Yovanovitch’s appearance was followed by an official who, at first hand, confirmed Taylor’s second hand account of a phone call between henchman Gordon Sondland, US ambassador to the European Union, and Trump during which he asked if the Ukraine was going ahead with the “investigation,” on which $400 million (Dhs1.5 billion) in US military aid depended. It had been frozen in mid-July by Trump. This was a flagrant violation of the US constitution which bans elected officials from using leverage to gain personal political advantage. Trump seems to be the first to get caught doing so.

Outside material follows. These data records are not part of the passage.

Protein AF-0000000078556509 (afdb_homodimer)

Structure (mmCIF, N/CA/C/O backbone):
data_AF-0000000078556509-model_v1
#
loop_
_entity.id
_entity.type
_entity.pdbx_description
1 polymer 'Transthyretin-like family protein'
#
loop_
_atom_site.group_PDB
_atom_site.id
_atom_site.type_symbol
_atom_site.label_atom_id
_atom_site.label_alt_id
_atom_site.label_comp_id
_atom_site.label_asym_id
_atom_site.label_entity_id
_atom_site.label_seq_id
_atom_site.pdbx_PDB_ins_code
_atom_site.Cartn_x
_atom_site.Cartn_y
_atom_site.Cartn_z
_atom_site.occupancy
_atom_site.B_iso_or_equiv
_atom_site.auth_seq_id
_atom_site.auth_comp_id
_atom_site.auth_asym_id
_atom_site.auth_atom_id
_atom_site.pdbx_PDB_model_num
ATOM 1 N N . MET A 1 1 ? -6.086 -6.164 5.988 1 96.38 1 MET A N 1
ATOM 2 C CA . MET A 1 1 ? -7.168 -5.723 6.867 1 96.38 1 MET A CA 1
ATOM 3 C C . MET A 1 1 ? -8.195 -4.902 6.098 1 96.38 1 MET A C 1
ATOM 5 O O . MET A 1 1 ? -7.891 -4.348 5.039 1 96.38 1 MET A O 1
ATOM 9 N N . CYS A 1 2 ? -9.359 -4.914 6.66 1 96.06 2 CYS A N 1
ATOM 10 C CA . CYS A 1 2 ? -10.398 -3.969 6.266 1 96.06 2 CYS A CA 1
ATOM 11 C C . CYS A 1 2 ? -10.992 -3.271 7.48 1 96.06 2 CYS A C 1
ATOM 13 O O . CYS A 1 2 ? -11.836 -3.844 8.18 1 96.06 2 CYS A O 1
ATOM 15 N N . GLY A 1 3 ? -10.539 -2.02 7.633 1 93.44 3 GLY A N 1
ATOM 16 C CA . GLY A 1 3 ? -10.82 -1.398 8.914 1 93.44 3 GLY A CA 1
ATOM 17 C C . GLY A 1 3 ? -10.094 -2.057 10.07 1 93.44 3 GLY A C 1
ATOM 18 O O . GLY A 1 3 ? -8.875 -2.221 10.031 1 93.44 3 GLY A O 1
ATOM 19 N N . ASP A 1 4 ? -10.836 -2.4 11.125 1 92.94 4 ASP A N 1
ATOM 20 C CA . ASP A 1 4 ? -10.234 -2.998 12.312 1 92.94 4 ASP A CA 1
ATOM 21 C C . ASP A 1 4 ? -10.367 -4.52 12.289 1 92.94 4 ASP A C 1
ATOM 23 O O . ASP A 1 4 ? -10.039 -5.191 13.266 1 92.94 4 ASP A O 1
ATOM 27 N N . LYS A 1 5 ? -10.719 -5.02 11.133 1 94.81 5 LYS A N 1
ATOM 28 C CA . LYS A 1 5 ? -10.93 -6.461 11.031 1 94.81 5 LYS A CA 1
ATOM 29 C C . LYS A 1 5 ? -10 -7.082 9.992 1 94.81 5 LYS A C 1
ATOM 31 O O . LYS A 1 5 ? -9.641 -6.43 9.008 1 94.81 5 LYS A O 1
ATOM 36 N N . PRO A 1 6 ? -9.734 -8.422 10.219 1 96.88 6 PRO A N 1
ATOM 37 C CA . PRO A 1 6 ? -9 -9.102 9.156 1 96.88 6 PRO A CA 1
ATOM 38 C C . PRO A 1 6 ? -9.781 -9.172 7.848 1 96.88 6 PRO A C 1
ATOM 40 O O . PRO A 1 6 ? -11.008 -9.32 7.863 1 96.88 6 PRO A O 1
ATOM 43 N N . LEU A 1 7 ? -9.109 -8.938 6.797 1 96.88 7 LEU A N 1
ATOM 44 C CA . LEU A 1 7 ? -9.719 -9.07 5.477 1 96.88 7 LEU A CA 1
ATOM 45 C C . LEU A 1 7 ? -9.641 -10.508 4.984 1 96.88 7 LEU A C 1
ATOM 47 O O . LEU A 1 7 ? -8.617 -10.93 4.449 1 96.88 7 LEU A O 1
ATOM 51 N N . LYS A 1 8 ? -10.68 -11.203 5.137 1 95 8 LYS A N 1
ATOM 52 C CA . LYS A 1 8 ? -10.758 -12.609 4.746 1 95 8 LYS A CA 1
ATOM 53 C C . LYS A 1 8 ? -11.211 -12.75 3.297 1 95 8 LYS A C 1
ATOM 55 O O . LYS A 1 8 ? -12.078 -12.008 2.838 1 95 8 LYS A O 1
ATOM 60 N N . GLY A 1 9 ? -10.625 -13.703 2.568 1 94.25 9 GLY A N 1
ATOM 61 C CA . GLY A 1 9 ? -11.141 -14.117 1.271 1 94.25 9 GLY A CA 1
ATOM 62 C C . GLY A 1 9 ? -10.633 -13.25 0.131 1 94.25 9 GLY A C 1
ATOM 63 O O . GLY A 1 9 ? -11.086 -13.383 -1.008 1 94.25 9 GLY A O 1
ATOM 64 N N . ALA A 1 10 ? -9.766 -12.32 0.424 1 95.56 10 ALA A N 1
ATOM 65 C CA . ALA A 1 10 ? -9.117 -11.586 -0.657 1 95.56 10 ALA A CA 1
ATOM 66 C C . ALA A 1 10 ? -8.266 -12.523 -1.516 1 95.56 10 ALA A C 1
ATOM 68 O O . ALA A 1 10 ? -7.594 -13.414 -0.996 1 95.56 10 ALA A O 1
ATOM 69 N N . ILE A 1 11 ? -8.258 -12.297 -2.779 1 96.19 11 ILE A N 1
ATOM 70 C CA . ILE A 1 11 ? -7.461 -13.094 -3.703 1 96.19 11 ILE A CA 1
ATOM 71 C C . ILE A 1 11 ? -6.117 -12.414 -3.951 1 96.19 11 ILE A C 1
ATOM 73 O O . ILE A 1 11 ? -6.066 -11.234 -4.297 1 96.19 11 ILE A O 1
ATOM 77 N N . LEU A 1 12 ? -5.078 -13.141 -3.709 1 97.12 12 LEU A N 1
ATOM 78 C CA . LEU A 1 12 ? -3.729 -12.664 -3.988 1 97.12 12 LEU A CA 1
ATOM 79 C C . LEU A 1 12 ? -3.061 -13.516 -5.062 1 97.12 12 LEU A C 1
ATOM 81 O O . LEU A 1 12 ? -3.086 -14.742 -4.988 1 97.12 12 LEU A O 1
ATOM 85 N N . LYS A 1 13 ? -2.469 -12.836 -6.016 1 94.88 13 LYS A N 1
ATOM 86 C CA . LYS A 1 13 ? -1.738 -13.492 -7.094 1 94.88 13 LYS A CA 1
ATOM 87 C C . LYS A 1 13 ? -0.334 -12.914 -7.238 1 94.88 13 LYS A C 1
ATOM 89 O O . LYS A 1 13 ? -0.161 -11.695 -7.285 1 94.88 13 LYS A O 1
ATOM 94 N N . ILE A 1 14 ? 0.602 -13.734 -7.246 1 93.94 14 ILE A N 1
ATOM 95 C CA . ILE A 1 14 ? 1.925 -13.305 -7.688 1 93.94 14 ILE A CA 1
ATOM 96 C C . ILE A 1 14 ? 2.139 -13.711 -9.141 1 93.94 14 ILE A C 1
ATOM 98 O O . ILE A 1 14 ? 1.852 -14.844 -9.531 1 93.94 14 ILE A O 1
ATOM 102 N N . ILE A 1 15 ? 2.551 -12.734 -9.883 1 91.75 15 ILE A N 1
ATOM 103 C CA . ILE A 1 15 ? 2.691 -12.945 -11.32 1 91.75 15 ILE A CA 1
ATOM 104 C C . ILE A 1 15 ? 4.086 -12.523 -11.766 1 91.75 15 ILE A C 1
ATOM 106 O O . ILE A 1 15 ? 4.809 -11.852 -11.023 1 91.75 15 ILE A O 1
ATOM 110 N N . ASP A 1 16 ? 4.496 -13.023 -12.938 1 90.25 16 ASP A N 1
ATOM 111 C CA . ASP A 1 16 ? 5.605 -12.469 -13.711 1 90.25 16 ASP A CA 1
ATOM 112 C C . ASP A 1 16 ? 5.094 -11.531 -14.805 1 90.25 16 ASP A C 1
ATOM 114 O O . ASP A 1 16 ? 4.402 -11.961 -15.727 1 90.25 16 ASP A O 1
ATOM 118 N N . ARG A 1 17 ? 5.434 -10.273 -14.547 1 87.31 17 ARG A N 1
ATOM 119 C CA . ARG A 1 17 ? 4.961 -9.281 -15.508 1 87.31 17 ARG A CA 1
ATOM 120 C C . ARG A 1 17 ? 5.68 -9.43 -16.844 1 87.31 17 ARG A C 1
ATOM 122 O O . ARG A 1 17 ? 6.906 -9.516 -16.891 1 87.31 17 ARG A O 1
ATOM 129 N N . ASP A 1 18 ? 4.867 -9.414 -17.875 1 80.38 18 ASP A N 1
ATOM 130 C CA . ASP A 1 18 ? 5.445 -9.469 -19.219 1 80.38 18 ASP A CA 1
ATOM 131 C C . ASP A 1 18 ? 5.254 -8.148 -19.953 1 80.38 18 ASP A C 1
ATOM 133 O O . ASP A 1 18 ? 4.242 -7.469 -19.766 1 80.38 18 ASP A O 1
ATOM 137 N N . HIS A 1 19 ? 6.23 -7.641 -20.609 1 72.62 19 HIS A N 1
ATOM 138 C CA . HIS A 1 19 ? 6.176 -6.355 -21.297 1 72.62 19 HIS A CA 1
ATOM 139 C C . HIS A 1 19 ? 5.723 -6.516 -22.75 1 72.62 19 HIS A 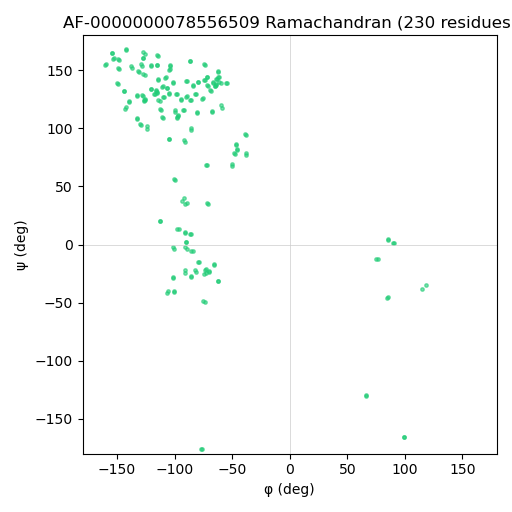C 1
ATOM 141 O O . HIS A 1 19 ? 5.25 -5.559 -23.359 1 72.62 19 HIS A O 1
ATOM 147 N N . ASP A 1 20 ? 5.836 -7.543 -23.422 1 63.81 20 ASP A N 1
AT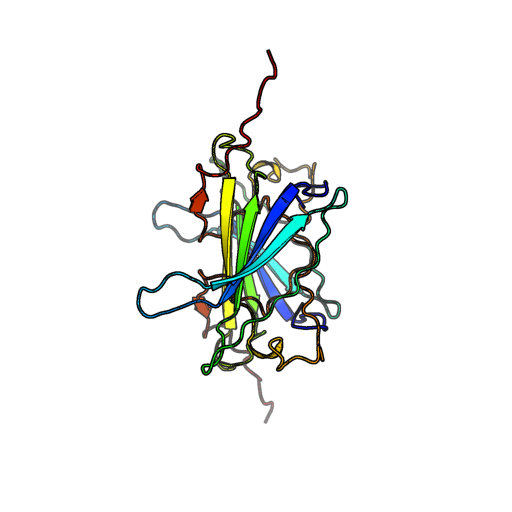OM 148 C CA . ASP A 1 20 ? 5.672 -7.695 -24.875 1 63.81 20 ASP A CA 1
ATOM 149 C C . ASP A 1 20 ? 4.223 -8.016 -25.234 1 63.81 20 ASP A C 1
ATOM 151 O O . ASP A 1 20 ? 3.955 -8.648 -26.25 1 63.81 20 ASP A O 1
ATOM 155 N N . GLY A 1 21 ? 3.35 -7.406 -24.469 1 65.56 21 GLY A N 1
ATOM 156 C CA . GLY A 1 21 ? 1.974 -7.652 -24.875 1 65.56 21 GLY A CA 1
ATOM 157 C C . GLY A 1 21 ? 1.466 -9.016 -24.469 1 65.56 21 GLY A C 1
ATOM 158 O O . GLY A 1 21 ? 0.281 -9.32 -24.625 1 65.56 21 GLY A O 1
ATOM 159 N N . ASP A 1 22 ? 2.355 -9.797 -24.078 1 65.38 22 ASP A N 1
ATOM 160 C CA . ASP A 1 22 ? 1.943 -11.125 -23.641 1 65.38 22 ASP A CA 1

Born in Canada in 1958 to Russian immigrant parents who moved to the US when she was three, Marie Yovanovitch in a naturalised citizen. A Russian speaker, she earned her BA in history and Russian studies. She studied at the Pushinn Institute in Moscow and secured a master’s degree from the National Defence University’s War College. She joined the foreign service in 1986 and served in Ottowa, Moscow, London and Mogadishu. Between 2001-2004 she was deputy chief of mission in Kiev, so she was well-versed in Ukrainian politics. Subsequently, she was ambassador to Krygyzstan and Armenia, having made ex-Soviet countries a speciality. She was, therefore, a diplomat with a great deal of experience in dealing with conflicted countries and became an anti-corruption crusader.
On this issue, US policy is selective and hypocritical. Washington pursues anti-corruption campaigns in some countries afflicted with graft, but not others. Ukraine and former Soviet republics seem to be targets of this attention, while longstanding pro-Western countries are not. For example, the US ignores Lebanon, where citizens are mounting a revolution against corruption and mismanagement; Egypt, where corruption is endemic and the regime arrests critics and opponents; and Israel, where one prime minister has been jailed for corruption and another, Binyamin Netanyahu, is facing an indictment for corruption. The US has also done nothing about Saudi Arabia where corruption has been rampant for decades. Without US prodding, Crown Prince Muhammad bin Salman launched his own anti-corruption drive, which not only procured assets for the state, but also intimidated potential opponents and won the support of young Saudis.
Washington’s policy is particularly hypocritical because the US itself is a highly corrupt country. Its elections are bought by billionaires and powerful groups such as the gun, Israel and pharmaceutical lobbies. Legislators and presidents refuse to deal with this because they benefit from it. Consequently, the US cannot rely on moral authority to press other countries to counter corruption. Its policy amounts to flagrant intervention in the domestic affairs of certain but not all countries where corruption is a problem. It would be a good idea for the US to exert its efforts to clean up its own act before interfering in other countries’ affairs.